**EXERCISE OBJECTIVE**
Using the records below, repeat exactly the lines from the one holding "ATOM 44 C C" through the one holding "ATOM 64 C C", both ends included, and no others.

**MATERIAL FOR THE TASK**
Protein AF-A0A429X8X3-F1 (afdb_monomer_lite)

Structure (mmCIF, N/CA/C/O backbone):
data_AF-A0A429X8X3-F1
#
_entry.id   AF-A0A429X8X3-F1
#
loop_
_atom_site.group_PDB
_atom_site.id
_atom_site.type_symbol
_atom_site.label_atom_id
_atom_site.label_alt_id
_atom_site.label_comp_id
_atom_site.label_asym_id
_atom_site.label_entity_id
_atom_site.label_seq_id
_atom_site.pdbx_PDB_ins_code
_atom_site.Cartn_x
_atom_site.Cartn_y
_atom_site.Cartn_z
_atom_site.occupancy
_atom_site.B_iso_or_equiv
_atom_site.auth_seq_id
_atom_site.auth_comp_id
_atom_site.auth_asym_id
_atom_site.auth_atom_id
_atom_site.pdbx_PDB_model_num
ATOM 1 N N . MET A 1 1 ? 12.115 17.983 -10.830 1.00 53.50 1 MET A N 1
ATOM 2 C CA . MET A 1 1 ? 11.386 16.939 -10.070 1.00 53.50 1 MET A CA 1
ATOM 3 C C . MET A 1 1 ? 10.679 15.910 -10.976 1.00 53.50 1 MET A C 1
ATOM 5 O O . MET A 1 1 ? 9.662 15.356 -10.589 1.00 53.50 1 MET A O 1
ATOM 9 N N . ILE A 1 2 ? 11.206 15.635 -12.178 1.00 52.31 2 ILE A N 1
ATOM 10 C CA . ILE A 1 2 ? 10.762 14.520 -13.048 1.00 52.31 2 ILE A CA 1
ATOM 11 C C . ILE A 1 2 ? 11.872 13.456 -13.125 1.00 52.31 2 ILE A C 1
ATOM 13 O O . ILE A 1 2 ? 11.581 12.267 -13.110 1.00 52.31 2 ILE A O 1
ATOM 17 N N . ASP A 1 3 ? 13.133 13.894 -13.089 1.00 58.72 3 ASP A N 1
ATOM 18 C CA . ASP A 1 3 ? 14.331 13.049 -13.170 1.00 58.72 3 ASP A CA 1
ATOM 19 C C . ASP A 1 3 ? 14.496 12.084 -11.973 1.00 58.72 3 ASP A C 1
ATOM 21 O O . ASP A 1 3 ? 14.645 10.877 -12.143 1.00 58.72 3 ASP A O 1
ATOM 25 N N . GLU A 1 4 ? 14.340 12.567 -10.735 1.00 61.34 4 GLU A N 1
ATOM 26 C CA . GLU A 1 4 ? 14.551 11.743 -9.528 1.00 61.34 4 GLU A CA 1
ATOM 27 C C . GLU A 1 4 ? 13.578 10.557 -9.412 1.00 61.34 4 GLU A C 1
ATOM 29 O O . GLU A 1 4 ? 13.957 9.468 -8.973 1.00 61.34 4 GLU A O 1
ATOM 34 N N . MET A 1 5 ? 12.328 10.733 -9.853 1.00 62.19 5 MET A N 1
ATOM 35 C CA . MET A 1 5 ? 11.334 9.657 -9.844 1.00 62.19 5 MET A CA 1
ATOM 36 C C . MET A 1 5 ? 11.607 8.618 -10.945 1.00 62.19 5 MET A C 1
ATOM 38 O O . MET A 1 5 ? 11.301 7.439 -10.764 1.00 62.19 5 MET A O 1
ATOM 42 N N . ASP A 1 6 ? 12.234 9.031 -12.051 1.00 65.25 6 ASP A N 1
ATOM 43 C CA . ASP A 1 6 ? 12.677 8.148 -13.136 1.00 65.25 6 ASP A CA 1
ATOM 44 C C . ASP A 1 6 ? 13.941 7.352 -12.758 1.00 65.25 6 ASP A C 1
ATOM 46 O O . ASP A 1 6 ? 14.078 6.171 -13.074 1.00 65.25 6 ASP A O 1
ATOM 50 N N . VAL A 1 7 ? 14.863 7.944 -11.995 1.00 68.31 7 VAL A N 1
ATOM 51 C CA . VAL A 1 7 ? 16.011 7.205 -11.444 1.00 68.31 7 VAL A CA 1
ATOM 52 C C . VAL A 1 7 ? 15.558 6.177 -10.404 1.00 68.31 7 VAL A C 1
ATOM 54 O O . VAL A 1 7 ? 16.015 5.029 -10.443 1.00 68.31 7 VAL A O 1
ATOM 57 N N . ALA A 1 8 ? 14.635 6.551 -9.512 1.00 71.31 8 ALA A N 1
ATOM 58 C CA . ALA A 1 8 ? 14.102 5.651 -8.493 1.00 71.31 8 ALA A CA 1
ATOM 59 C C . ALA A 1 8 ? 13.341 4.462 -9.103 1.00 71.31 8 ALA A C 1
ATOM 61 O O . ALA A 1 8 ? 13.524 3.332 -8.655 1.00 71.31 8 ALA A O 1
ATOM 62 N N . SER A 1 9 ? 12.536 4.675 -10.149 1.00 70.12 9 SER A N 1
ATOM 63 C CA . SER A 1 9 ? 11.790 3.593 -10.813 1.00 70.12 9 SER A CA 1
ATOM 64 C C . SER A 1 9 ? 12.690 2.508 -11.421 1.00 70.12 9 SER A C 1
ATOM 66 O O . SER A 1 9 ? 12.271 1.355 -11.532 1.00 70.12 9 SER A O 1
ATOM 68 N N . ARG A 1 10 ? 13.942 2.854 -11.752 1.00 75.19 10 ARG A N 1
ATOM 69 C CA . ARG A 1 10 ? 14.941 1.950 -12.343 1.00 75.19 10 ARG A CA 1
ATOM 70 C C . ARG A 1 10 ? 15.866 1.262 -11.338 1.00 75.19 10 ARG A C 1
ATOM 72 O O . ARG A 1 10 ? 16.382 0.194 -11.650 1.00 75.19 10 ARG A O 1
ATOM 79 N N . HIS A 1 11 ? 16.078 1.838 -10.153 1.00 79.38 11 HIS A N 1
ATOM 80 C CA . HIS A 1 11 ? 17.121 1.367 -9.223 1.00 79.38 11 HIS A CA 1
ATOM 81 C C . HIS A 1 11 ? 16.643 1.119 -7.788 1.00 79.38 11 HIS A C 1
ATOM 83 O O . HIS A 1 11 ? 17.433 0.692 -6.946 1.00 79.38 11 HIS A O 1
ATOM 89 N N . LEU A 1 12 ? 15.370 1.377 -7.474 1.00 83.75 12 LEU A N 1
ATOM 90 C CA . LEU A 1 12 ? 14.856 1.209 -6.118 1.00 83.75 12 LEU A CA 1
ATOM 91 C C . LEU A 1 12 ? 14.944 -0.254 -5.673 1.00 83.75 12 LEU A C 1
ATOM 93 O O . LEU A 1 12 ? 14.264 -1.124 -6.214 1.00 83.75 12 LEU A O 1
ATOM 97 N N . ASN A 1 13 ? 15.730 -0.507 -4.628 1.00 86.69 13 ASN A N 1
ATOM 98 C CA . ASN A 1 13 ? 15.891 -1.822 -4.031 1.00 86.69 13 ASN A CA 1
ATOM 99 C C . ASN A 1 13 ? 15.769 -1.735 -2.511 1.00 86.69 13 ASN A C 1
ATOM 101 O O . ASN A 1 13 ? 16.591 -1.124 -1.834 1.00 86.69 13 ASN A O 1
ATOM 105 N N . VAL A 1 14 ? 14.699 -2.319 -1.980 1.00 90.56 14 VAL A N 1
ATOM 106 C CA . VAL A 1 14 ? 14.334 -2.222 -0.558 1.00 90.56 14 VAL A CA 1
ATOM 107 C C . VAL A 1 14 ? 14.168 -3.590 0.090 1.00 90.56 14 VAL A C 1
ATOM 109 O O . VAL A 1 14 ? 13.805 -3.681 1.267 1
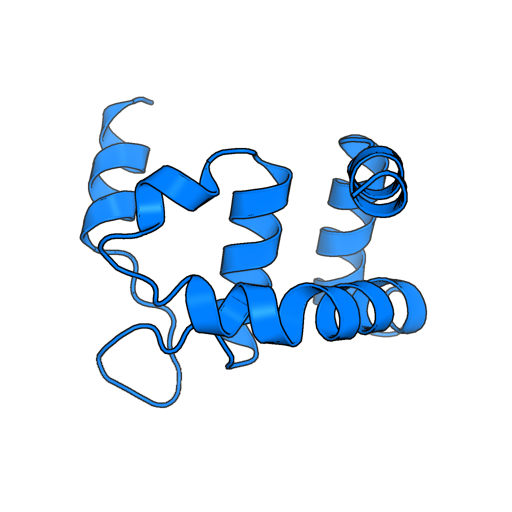.00 90.56 14 VAL A O 1
ATOM 112 N N . CYS A 1 15 ? 14.365 -4.667 -0.670 1.00 93.25 15 CYS A N 1
ATOM 113 C CA . CYS A 1 15 ? 14.150 -6.011 -0.169 1.00 93.25 15 CYS A CA 1
ATOM 114 C C . CYS A 1 15 ? 15.129 -6.355 0.954 1.00 93.25 15 CYS A C 1
ATOM 116 O O . CYS A 1 15 ? 16.280 -5.940 0.950 1.00 93.25 15 CYS A O 1
ATOM 118 N N . ILE A 1 16 ? 14.665 -7.159 1.910 1.00 92.38 16 ILE A N 1
ATOM 119 C CA . ILE A 1 16 ? 15.487 -7.659 3.025 1.00 92.38 16 ILE A CA 1
ATOM 120 C C . ILE A 1 16 ? 15.833 -9.143 2.899 1.00 92.38 16 ILE A C 1
ATOM 122 O O . ILE A 1 16 ? 16.479 -9.691 3.782 1.00 92.38 16 ILE A O 1
ATOM 126 N N . HIS A 1 17 ? 15.351 -9.813 1.852 1.00 90.94 17 HIS A N 1
ATOM 127 C CA . HIS A 1 17 ? 15.534 -11.258 1.682 1.00 90.94 17 HIS A CA 1
ATOM 128 C C . HIS A 1 17 ? 16.336 -11.616 0.435 1.00 90.94 17 HIS A C 1
ATOM 130 O O . HIS A 1 17 ? 16.919 -12.691 0.385 1.00 90.94 17 HIS A O 1
ATOM 136 N N . TYR A 1 18 ? 16.355 -10.743 -0.570 1.00 89.94 18 TYR A N 1
ATOM 137 C CA . TYR A 1 18 ? 16.974 -11.024 -1.858 1.00 89.94 18 TYR A CA 1
ATOM 138 C C . TYR A 1 18 ? 17.615 -9.764 -2.421 1.00 89.94 18 TYR A C 1
ATOM 140 O O . TYR A 1 18 ? 17.262 -8.652 -2.033 1.00 89.94 18 TYR A O 1
ATOM 148 N N . ILE A 1 19 ? 18.493 -9.963 -3.402 1.00 85.56 19 ILE A N 1
ATOM 149 C CA . ILE A 1 19 ? 19.087 -8.883 -4.196 1.00 85.56 19 ILE A CA 1
ATOM 150 C C . ILE A 1 19 ? 18.026 -8.184 -5.061 1.00 85.56 19 ILE A C 1
ATOM 152 O O . ILE A 1 19 ? 18.232 -7.051 -5.454 1.00 85.56 19 ILE A O 1
ATOM 156 N N . HIS A 1 20 ? 16.873 -8.799 -5.338 1.00 88.38 20 HIS A N 1
ATOM 157 C CA . HIS A 1 20 ? 15.772 -8.171 -6.082 1.00 88.38 20 HIS A CA 1
ATOM 158 C C . HIS A 1 20 ? 14.527 -7.988 -5.204 1.00 88.38 20 HIS A C 1
ATOM 160 O O . HIS A 1 20 ? 14.299 -8.758 -4.267 1.00 88.38 20 HIS A O 1
ATOM 166 N N . ASN A 1 21 ? 13.668 -7.011 -5.521 1.00 93.94 21 ASN A N 1
ATOM 167 C CA . ASN A 1 21 ? 12.444 -6.798 -4.750 1.00 93.94 21 ASN A CA 1
ATOM 168 C C . ASN A 1 21 ? 11.457 -7.961 -4.900 1.00 93.94 21 ASN A C 1
ATOM 170 O O . ASN A 1 21 ? 10
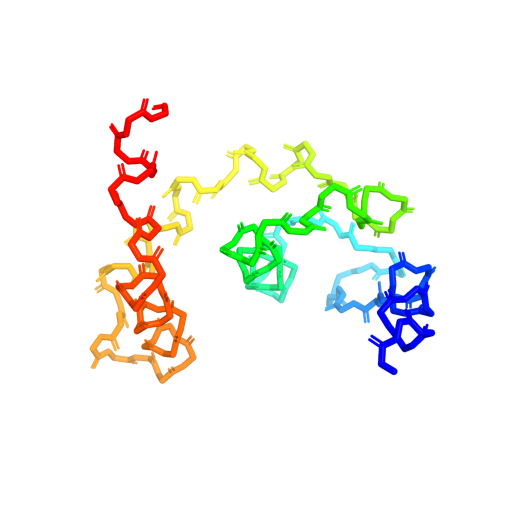.881 -8.193 -5.961 1.00 93.94 21 ASN A O 1
ATOM 174 N N . CYS A 1 22 ? 11.200 -8.660 -3.793 1.00 92.62 22 CYS A N 1
ATOM 175 C CA . CYS A 1 22 ? 10.321 -9.829 -3.782 1.00 92.62 22 CYS A CA 1
ATOM 176 C C . CYS A 1 22 ? 8.820 -9.513 -3.783 1.00 92.62 22 CYS A C 1
ATOM 178 O O . CYS A 1 22 ? 8.018 -10.440 -3.840 1.00 92.62 22 CYS A O 1
ATOM 180 N N . GLY A 1 23 ? 8.427 -8.247 -3.622 1.00 92.44 23 GLY A N 1
ATOM 181 C CA . GLY A 1 23 ? 7.022 -7.816 -3.615 1.00 92.44 23 GLY A CA 1
ATOM 182 C C . GLY A 1 23 ? 6.221 -8.160 -2.347 1.00 92.44 23 GLY A C 1
ATOM 183 O O . GLY A 1 23 ? 5.181 -7.559 -2.11
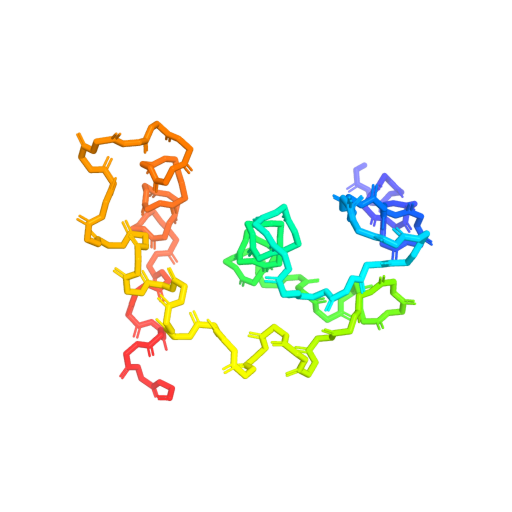1 1.00 92.44 23 GLY A O 1
ATOM 184 N N . LYS A 1 24 ? 6.710 -9.061 -1.480 1.00 93.00 24 LYS A N 1
ATOM 185 C CA . LYS A 1 24 ? 5.922 -9.608 -0.351 1.00 93.00 24 LYS A CA 1
ATOM 186 C C . LYS A 1 24 ? 6.514 -9.441 1.054 1.00 93.00 24 LYS A C 1
ATOM 188 O O . LYS A 1 24 ? 5.804 -9.646 2.043 1.00 93.00 24 LYS A O 1
ATOM 193 N N . CYS A 1 25 ? 7.789 -9.064 1.186 1.00 94.75 25 CYS A N 1
ATOM 194 C CA . CYS A 1 25 ? 8.382 -8.801 2.504 1.00 94.75 25 CYS A CA 1
ATOM 195 C C . CYS A 1 25 ? 7.815 -7.516 3.130 1.00 94.75 25 CYS A C 1
ATOM 197 O O . CYS A 1 25 ? 7.162 -6.720 2.457 1.00 94.75 25 CYS A O 1
ATOM 199 N N . SER A 1 26 ? 8.060 -7.289 4.424 1.00 93.31 26 SER A N 1
ATOM 200 C CA . SER A 1 26 ? 7.536 -6.111 5.137 1.00 93.31 26 SER A CA 1
ATOM 201 C C . SER A 1 26 ? 7.938 -4.783 4.484 1.00 93.31 26 SER A C 1
ATOM 203 O O . SER A 1 26 ? 7.088 -3.905 4.345 1.00 93.31 26 SER A O 1
ATOM 205 N N . LYS A 1 27 ? 9.194 -4.649 4.029 1.00 93.94 27 LYS A N 1
ATOM 206 C CA . LYS A 1 27 ? 9.664 -3.445 3.325 1.00 93.94 27 LYS A CA 1
ATOM 207 C C . LYS A 1 27 ? 9.031 -3.305 1.939 1.00 93.94 27 LYS A C 1
ATOM 209 O O . LYS A 1 27 ? 8.476 -2.251 1.655 1.00 93.94 27 LYS A O 1
ATOM 214 N N . CYS A 1 28 ? 9.029 -4.365 1.122 1.00 96.38 28 CYS A N 1
ATOM 215 C CA . CYS A 1 28 ? 8.417 -4.320 -0.210 1.00 96.38 28 CYS A CA 1
ATOM 216 C C . CYS A 1 28 ? 6.924 -3.975 -0.142 1.00 96.38 28 CYS A C 1
ATOM 218 O O . CYS A 1 28 ? 6.491 -3.109 -0.887 1.00 96.38 28 CYS A O 1
ATOM 220 N N . LYS A 1 29 ? 6.153 -4.583 0.772 1.00 96.69 29 LYS A N 1
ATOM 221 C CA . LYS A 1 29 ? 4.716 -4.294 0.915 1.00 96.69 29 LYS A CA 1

**THE ANSWER**
ATOM 44 C C . ASP A 1 6 ? 13.941 7.352 -12.758 1.00 65.25 6 ASP A C 1
ATOM 46 O O . ASP A 1 6 ? 14.078 6.171 -13.074 1.00 65.25 6 ASP A O 1
ATOM 50 N N . VAL A 1 7 ? 14.863 7.944 -11.995 1.00 68.31 7 VAL A N 1
ATOM 51 C CA . VAL A 1 7 ? 16.011 7.205 -11.444 1.00 68.31 7 VAL A CA 1
ATOM 52 C C . VAL A 1 7 ? 15.558 6.177 -10.404 1.00 68.31 7 VAL A C 1
ATOM 54 O O . VAL A 1 7 ? 16.015 5.029 -10.443 1.00 68.31 7 VAL A O 1
ATOM 57 N N . ALA A 1 8 ? 14.635 6.551 -9.512 1.00 71.31 8 ALA A N 1
ATOM 58 C CA . ALA A 1 8 ? 14.102 5.651 -8.493 1.00 71.31 8 ALA A CA 1
ATOM 59 C C . ALA A 1 8 ? 13.341 4.462 -9.103 1.00 71.31 8 ALA A C 1
ATOM 61 O O . ALA A 1 8 ? 13.524 3.332 -8.655 1.00 71.31 8 ALA A O 1
ATOM 62 N N . SER A 1 9 ? 12.536 4.675 -10.149 1.00 70.12 9 SER A N 1
ATOM 63 C CA . SER A 1 9 ? 11.790 3.593 -10.813 1.00 70.12 9 SER A CA 1
ATOM 64 C C . SER A 1 9 ? 12.690 2.508 -11.421 1.00 70.12 9 SER A C 1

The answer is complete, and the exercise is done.